### Problem description
Look through the data below for the line with "1 27 ? 96.531" and the line with "ATOM 200 C C", then transcribe exactly from the first through the second, leaving out all pictures.

%%

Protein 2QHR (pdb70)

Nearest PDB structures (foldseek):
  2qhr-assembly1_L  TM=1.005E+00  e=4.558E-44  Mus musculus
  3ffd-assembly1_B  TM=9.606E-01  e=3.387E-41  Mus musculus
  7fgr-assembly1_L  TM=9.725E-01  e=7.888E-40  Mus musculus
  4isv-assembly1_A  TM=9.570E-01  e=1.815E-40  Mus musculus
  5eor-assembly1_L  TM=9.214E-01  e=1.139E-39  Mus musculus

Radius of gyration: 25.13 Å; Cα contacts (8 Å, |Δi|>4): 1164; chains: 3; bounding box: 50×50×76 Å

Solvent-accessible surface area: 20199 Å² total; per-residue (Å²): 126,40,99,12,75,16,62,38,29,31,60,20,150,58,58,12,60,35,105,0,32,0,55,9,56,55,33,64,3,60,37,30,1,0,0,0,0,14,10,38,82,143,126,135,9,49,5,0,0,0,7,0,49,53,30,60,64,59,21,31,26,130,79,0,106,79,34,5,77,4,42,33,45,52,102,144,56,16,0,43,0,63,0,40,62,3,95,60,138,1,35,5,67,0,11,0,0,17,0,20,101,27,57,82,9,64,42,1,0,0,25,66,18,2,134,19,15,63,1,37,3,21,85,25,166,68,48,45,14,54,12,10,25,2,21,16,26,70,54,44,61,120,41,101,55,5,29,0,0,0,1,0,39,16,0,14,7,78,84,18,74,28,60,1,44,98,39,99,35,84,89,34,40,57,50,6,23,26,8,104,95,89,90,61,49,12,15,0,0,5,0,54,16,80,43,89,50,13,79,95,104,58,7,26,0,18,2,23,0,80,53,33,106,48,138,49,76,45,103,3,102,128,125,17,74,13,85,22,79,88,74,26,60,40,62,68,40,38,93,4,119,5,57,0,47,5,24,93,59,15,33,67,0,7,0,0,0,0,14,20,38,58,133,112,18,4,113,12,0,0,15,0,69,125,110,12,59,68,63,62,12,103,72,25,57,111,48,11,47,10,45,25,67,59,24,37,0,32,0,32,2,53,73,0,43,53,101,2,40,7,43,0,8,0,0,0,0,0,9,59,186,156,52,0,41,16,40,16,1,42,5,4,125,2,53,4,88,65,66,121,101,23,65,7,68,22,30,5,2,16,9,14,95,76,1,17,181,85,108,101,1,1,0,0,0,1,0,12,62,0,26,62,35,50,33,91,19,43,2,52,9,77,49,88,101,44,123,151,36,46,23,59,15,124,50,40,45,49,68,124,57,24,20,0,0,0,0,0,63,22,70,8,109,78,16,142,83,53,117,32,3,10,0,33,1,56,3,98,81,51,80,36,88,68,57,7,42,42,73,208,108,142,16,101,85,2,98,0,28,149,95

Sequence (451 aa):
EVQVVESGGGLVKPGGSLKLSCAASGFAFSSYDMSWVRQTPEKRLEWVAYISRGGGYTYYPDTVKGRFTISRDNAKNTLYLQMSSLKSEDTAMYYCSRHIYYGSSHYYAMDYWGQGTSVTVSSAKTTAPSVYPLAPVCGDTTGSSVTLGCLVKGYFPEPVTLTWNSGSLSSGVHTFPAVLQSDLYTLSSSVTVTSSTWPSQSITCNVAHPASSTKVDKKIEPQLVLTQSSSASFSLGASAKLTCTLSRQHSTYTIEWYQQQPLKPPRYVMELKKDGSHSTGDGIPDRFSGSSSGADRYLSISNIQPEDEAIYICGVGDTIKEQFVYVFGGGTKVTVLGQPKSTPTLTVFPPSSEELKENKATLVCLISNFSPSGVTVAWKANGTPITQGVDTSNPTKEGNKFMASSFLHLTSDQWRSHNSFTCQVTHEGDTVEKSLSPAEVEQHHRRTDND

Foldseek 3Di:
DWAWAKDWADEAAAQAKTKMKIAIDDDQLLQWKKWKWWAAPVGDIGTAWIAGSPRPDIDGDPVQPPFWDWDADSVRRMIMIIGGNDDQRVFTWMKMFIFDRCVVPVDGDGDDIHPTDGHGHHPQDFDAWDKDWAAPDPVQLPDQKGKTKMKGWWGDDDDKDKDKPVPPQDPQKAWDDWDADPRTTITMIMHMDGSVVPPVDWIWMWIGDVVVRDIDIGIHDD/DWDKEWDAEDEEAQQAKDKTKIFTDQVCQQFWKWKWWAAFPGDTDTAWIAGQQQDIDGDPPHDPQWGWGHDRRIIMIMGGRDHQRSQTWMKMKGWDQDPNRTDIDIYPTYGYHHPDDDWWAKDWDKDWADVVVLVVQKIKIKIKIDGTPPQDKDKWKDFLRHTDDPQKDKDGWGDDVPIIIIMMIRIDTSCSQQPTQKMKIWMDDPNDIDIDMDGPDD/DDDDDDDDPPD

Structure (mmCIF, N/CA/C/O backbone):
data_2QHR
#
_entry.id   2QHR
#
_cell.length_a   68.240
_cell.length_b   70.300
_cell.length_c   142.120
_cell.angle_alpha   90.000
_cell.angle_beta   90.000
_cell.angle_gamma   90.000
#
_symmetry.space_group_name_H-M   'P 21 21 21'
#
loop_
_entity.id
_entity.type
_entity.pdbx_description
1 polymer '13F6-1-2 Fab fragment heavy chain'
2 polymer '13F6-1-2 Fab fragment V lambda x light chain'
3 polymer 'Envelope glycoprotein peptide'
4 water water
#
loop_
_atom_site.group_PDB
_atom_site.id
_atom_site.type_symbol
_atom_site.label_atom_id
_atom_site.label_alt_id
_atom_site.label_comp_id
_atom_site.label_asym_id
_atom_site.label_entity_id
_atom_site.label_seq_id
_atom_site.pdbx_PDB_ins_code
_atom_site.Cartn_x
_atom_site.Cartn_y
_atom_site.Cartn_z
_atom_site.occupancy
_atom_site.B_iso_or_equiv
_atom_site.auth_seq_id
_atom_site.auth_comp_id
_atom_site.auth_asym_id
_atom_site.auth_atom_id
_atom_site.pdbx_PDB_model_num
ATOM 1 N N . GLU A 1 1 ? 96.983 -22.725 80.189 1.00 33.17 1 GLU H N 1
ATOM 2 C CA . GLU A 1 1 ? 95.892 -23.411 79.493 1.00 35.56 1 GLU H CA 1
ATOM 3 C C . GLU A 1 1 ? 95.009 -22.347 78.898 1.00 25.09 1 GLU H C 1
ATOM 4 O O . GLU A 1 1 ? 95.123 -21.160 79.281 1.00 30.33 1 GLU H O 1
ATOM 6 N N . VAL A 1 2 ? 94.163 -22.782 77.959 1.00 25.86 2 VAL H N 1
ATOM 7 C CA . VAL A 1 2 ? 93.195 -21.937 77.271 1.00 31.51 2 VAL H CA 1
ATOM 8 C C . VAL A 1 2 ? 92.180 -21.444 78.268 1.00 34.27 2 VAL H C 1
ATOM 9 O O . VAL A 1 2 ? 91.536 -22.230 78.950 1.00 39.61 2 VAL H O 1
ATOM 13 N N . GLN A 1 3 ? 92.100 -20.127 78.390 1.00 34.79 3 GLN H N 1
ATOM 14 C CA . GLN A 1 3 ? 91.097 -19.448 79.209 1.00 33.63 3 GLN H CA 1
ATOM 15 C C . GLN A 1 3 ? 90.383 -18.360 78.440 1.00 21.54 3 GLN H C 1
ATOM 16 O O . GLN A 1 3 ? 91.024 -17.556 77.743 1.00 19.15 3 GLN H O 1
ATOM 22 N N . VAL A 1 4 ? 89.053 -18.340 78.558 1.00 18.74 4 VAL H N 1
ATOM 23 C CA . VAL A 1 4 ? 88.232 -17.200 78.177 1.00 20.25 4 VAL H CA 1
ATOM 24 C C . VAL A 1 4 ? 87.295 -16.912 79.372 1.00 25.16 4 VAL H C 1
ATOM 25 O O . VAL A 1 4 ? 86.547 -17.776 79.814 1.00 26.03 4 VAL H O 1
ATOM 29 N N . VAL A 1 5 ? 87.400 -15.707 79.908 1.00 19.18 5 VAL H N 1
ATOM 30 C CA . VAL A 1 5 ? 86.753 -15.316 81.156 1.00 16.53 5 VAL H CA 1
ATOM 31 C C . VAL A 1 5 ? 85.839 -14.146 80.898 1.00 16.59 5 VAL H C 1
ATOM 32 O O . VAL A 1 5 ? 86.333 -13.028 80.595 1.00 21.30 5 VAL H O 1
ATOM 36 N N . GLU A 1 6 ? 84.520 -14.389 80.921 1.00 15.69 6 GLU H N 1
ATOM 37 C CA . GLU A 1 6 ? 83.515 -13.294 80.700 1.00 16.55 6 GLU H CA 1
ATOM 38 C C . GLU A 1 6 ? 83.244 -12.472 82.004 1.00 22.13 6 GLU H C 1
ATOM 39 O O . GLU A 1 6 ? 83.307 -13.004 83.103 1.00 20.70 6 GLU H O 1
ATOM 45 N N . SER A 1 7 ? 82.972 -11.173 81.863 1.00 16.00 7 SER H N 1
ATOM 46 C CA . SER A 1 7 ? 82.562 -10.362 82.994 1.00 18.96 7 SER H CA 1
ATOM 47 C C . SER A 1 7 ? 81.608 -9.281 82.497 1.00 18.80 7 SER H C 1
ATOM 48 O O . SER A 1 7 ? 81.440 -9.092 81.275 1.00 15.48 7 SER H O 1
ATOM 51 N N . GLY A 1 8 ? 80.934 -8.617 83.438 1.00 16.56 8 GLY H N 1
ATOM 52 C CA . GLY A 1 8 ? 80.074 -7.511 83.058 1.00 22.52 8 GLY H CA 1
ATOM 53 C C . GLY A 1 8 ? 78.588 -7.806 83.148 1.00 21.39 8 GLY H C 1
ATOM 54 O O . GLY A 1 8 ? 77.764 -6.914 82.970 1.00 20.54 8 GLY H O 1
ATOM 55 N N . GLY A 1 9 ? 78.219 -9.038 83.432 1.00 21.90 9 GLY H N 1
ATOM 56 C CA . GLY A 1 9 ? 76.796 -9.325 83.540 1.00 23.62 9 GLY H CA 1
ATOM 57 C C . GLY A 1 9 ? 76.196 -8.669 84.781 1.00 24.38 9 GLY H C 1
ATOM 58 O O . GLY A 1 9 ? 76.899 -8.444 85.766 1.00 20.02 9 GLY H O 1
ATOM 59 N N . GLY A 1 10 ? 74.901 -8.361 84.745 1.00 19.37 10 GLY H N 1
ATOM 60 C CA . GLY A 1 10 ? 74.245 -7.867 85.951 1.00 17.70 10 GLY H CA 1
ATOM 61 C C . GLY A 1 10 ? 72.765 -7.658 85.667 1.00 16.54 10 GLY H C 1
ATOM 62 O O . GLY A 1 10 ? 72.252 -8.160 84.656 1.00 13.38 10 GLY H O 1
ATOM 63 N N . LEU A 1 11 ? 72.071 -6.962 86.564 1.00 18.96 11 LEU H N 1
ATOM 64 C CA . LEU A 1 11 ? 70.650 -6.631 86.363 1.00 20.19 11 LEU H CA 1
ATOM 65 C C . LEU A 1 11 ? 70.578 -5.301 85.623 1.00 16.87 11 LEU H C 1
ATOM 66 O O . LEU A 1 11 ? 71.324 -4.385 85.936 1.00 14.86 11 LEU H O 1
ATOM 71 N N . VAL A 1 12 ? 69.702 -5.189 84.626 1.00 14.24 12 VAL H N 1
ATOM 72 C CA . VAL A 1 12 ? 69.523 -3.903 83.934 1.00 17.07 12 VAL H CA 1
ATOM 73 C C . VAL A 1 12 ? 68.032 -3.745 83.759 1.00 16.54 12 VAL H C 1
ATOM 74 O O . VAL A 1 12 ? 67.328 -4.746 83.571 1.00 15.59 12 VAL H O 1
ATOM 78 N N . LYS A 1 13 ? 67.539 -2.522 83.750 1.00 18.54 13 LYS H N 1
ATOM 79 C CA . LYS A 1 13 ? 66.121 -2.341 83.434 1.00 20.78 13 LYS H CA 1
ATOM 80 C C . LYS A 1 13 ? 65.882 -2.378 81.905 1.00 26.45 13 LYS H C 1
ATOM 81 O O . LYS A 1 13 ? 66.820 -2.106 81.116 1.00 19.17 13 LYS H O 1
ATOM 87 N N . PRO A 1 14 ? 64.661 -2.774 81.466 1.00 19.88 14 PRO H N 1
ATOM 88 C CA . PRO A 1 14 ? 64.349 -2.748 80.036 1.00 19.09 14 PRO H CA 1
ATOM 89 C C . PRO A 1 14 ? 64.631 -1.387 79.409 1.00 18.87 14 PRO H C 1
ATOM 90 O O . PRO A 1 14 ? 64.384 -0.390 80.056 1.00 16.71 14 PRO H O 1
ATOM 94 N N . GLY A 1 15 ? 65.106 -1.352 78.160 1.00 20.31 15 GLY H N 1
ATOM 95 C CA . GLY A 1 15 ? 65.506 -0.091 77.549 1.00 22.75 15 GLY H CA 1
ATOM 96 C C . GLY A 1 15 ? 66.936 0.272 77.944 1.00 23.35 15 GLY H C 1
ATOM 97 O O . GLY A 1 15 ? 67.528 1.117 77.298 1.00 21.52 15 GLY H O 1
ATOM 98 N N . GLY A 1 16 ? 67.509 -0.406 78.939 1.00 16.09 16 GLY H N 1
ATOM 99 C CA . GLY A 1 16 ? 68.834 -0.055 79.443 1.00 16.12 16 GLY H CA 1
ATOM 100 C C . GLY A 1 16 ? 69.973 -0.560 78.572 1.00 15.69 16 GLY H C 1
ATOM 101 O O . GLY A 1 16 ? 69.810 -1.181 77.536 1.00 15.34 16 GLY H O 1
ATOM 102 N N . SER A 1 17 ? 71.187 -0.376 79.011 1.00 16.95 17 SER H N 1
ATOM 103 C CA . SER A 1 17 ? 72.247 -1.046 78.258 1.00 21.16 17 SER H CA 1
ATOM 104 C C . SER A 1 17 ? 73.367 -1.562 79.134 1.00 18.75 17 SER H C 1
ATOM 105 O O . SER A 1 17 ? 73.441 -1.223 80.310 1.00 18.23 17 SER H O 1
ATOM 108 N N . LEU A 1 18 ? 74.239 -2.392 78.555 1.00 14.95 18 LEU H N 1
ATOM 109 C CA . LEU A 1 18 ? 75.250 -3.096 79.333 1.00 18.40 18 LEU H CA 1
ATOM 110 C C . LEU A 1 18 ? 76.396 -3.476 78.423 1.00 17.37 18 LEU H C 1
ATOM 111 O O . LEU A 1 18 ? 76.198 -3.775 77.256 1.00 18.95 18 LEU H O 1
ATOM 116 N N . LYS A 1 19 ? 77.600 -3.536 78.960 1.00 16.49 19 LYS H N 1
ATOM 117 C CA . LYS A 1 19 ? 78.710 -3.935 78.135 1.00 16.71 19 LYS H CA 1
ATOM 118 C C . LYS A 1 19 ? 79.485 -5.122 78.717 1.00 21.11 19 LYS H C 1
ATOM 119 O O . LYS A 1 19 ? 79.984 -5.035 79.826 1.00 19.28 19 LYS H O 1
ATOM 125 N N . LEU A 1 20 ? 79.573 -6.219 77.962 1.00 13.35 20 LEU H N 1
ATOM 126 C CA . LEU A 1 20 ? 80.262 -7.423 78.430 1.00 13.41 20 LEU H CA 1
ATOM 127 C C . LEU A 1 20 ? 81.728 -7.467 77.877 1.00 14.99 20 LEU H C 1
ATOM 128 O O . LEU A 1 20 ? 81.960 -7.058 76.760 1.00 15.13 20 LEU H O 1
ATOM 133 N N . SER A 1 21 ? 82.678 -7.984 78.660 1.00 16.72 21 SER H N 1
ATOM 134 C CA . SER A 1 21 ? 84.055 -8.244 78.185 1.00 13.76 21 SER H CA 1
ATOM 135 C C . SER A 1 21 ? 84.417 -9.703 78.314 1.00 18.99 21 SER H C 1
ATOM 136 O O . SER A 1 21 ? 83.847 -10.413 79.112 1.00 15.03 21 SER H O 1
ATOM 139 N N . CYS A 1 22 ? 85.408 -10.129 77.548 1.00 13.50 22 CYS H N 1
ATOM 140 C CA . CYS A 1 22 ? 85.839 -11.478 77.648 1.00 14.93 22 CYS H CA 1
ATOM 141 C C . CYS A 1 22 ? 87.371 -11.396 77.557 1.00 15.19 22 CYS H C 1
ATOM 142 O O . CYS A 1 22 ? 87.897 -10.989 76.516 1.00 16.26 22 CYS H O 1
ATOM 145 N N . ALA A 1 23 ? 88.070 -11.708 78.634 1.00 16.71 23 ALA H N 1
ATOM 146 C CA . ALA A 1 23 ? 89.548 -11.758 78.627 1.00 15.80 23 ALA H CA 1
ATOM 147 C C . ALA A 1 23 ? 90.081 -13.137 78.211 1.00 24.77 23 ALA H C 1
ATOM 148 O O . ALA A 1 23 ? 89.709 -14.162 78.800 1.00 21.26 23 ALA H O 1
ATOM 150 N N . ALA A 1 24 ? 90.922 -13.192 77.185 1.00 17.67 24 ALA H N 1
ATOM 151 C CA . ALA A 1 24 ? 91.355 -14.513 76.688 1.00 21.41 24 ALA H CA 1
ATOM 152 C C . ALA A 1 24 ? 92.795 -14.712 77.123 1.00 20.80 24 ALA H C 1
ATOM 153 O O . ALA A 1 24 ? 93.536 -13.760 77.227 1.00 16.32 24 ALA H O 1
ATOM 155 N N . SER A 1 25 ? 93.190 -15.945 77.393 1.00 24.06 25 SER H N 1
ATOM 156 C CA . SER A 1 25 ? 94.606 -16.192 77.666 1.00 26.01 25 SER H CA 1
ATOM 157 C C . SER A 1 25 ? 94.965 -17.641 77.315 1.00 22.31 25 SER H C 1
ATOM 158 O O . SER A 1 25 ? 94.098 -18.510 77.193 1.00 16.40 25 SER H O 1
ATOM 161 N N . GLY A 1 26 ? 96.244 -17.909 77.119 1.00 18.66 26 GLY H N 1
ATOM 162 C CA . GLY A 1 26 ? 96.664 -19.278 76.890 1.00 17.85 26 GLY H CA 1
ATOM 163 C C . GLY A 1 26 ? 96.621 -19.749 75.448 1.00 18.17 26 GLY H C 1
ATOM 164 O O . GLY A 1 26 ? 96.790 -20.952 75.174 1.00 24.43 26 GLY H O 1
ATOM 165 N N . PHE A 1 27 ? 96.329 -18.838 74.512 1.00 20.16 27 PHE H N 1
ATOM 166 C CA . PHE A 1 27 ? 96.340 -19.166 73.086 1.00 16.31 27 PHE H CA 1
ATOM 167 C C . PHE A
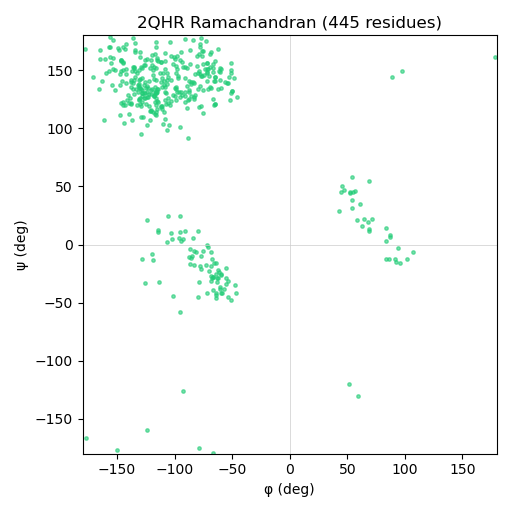 1 27 ? 96.531 -17.858 72.371 1.00 24.93 27 PHE H C 1
ATOM 168 O O . PHE A 1 27 ? 96.452 -16.812 73.001 1.00 18.49 27 PHE H O 1
ATOM 176 N N . ALA A 1 28 ? 96.774 -17.897 71.074 1.00 21.26 28 ALA H N 1
ATOM 177 C CA . ALA A 1 28 ? 97.165 -16.702 70.358 1.00 21.25 28 ALA H CA 1
ATOM 178 C C . ALA A 1 28 ? 95.864 -16.014 69.893 1.00 22.21 28 ALA H C 1
ATOM 179 O O . ALA A 1 28 ? 95.392 -16.290 68.810 1.00 14.84 28 ALA H O 1
ATOM 181 N N . PHE A 1 29 ? 95.326 -15.099 70.700 1.00 15.27 29 PHE H N 1
ATOM 182 C CA . PHE A 1 29 ? 93.910 -14.621 70.507 1.00 15.75 29 PHE H CA 1
ATOM 183 C C . PHE A 1 29 ? 93.651 -13.999 69.121 1.00 14.32 29 PHE H C 1
ATOM 184 O O . PHE A 1 29 ? 92.605 -14.261 68.471 1.00 13.75 29 PHE H O 1
ATOM 192 N N . SER A 1 30 ? 94.628 -13.182 68.644 1.00 14.85 30 SER H N 1
ATOM 193 C CA . SER A 1 30 ? 94.536 -12.527 67.331 1.00 14.78 30 SER H CA 1
ATOM 194 C C . SER A 1 30 ? 94.622 -13.473 66.087 1.00 14.52 30 SER H C 1
ATOM 195 O O . SER A 1 30 ? 94.392 -13.011 64.944 1.00 17.39 30 SER H O 1
ATOM 198 N N . SER A 1 31 ? 94.894 -14.764 66.304 1.00 14.45 31 SER H N 1
ATOM 199 C CA . SER A 1 31 ? 94.648 -15.791 65.252 1.00 19.34 31 SER H CA 1
ATOM 200 C C . SER A 1 31 ? 93.216 -16.341 65.145 1.00 18.64 31 SER H C 1
ATOM 201 O O . SER A 1 31 ? 92.927 -17.128 64.200 1.00 13.33 31 SER H O 1
ATOM 204 N N . TYR A 1 32 ? 92.319 -15.943 66.073 1.00 13.25 32 TYR H N 1
ATOM 205 C CA . TYR A 1 32 ? 91.016 -16.620 66.127 1.00 12.76 32 TYR H CA 1
ATOM 206 C C . TYR A 1 32 ? 89.851 -15.729 65.965 1.00 12.46 32 TYR H C 1
ATOM 207 O O . TYR A 1 32 ? 89.803 -14.602 66.503 1.00 12.58 32 TYR H O 1
ATOM 216 N N . ASP A 1 33 ? 88.883 -16.244 65.227 1.00 14.80 33 ASP H N 1
ATOM 217 C CA . ASP A 1 33 ? 87.549 -15.630 65.174 1.00 11.90 33 ASP H CA 1
ATOM 218 C C . ASP A 1 33 ? 86.790 -16.019 66.450 1.00 15.02 33 ASP H C 1
ATOM 219 O O . ASP A 1 33 ? 87.012 -17.143 66.964 1.00 11.67 33 ASP H O 1
ATOM 224 N N . MET A 1 34 ? 85.928 -15.106 66.944 1.00 13.22 34 MET H N 1
ATOM 225 C CA . MET A 1 34 ? 85.241 -15.252 68.231 1.00 18.22 34 MET H CA 1
ATOM 226 C C . MET A 1 34 ? 83.717 -14.996 68.089 1.00 11.61 34 MET H C 1
ATOM 227 O O . MET A 1 34 ? 83.362 -14.233 67.243 1.00 11.26 34 MET H O 1
ATOM 232 N N . SER A 1 35 ? 82.866 -15.618 68.911 1.00 11.03 35 SER H N 1
ATOM 233 C CA . SER A 1 35 ? 81.407 -15.320 68.934 1.00 13.31 35 SER H CA 1
ATOM 234 C C . SER A 1 35 ? 80.923 -15.184 70.379 1.00 13.14 35 SER H C 1
ATOM 235 O O . SER A 1 35 ? 81.593 -15.592 71.329 1.00 13.26 35 SER H O 1
ATOM 238 N N . TRP A 1 36 ? 79.729 -14.637 70.525 1.00 14.76 36 TRP H N 1
ATOM 239 C CA . TRP A 1 36 ? 79.007 -14.641 71.786 1.00 10.79 36 TRP H CA 1
ATOM 240 C C . TRP A 1 36 ? 77.824 -15.500 71.475 1.00 10.70 36 TRP H C 1
ATOM 241 O O . TRP A 1 36 ? 77.206 -15.358 70.404 1.00 10.73 36 TRP H O 1
ATOM 252 N N . VAL A 1 37 ? 77.542 -16.411 72.387 1.00 10.67 37 VAL H N 1
ATOM 253 C CA . VAL A 1 37 ? 76.354 -17.279 72.308 1.00 14.01 37 VAL H CA 1
ATOM 254 C C . VAL A 1 37 ? 75.638 -17.071 73.630 1.00 13.09 37 VAL H C 1
ATOM 255 O O . VAL A 1 37 ? 76.305 -16.952 74.659 1.00 12.70 37 VAL H O 1
ATOM 259 N N . ARG A 1 38 ? 74.299 -16.990 73.624 1.00 10.80 38 ARG H N 1
ATOM 260 C CA . ARG A 1 38 ? 73.550 -16.929 74.893 1.00 10.88 38 ARG H CA 1
ATOM 261 C C . ARG A 1 38 ? 72.735 -18.148 75.164 1.00 12.32 38 ARG H C 1
ATOM 262 O O . ARG A 1 38 ? 72.370 -18.911 74.236 1.00 12.18 38 ARG H O 1
ATOM 270 N N . GLN A 1 39 ? 72.432 -18.372 76.438 1.00 18.47 39 GLN H N 1
ATOM 271 C CA . GLN A 1 39 ? 71.572 -19.509 76.788 1.00 11.38 39 GLN H CA 1
ATOM 272 C C . GLN A 1 39 ? 70.406 -19.077 77.680 1.00 12.89 39 GLN H C 1
ATOM 273 O O . GLN A 1 39 ? 70.624 -18.543 78.785 1.00 11.54 39 GLN H O 1
ATOM 279 N N . THR A 1 40 ? 69.170 -19.341 77.235 1.00 11.74 40 THR H N 1
ATOM 280 C CA . THR A 1 40 ? 68.002 -18.852 77.977 1.00 15.26 40 THR H CA 1
ATOM 281 C C . THR A 1 40 ? 67.876 -19.569 79.317 1.00 14.18 40 THR H C 1
ATOM 282 O O . THR A 1 40 ? 68.445 -20.646 79.489 1.00 12.25 40 THR H O 1
ATOM 286 N N . PRO A 1 41 ? 67.041 -19.046 80.240 1.00 16.63 41 PRO H N 1
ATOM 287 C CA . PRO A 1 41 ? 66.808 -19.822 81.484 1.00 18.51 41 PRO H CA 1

%%

### Result for this exercise
 1 27 ? 96.531 -17.858 72.371 1.00 24.93 27 PHE H C 1
ATOM 168 O O . PHE A 1 27 ? 96.452 -16.812 73.001 1.00 18.49 27 PHE H O 1
ATOM 176 N N . ALA A 1 28 ? 96.774 -17.897 71.074 1.00 21.26 28 ALA H N 1
ATOM 177 C CA . ALA A 1 28 ? 97.165 -16.702 70.358 1.00 21.25 28 ALA H CA 1
ATOM 178 C C . ALA A 1 28 ? 95.864 -16.014 69.893 1.00 22.21 28 ALA H C 1
ATOM 179 O O . ALA A 1 28 ? 95.392 -16.290 68.810 1.00 14.84 28 ALA H O 1
ATOM 181 N N . PHE A 1 29 ? 95.326 -15.099 70.700 1.00 15.27 29 PHE H N 1
ATOM 182 C CA . PHE A 1 29 ? 93.910 -14.621 70.507 1.00 15.75 29 PHE H CA 1
ATOM 183 C C . PHE A 1 29 ? 93.651 -13.999 69.121 1.00 14.32 29 PHE H C 1
ATOM 184 O O . PHE A 1 29 ? 92.605 -14.261 68.471 1.00 13.75 29 PHE H O 1
ATOM 192 N N . SER A 1 30 ? 94.628 -13.182 68.644 1.00 14.85 30 SER H N 1
ATOM 193 C CA . SER A 1 30 ? 94.536 -12.527 67.331 1.00 14.78 30 SER H CA 1
ATOM 194 C C . SER A 1 30 ? 94.622 -13.473 66.087 1.00 14.52 30 SER H C 1
ATOM 195 O O . SER A 1 30 ? 94.392 -13.011 64.944 1.00 17.39 30 SER H O 1
ATOM 198 N N . SER A 1 31 ? 94.894 -14.764 66.304 1.00 14.45 31 SER H N 1
ATOM 199 C CA . SER A 1 31 ? 94.648 -15.791 65.252 1.00 19.34 31 SER H CA 1
ATOM 200 C C . SER A 1 31 ? 93.216 -16.341 65.145 1.00 18.64 31 SER H C 1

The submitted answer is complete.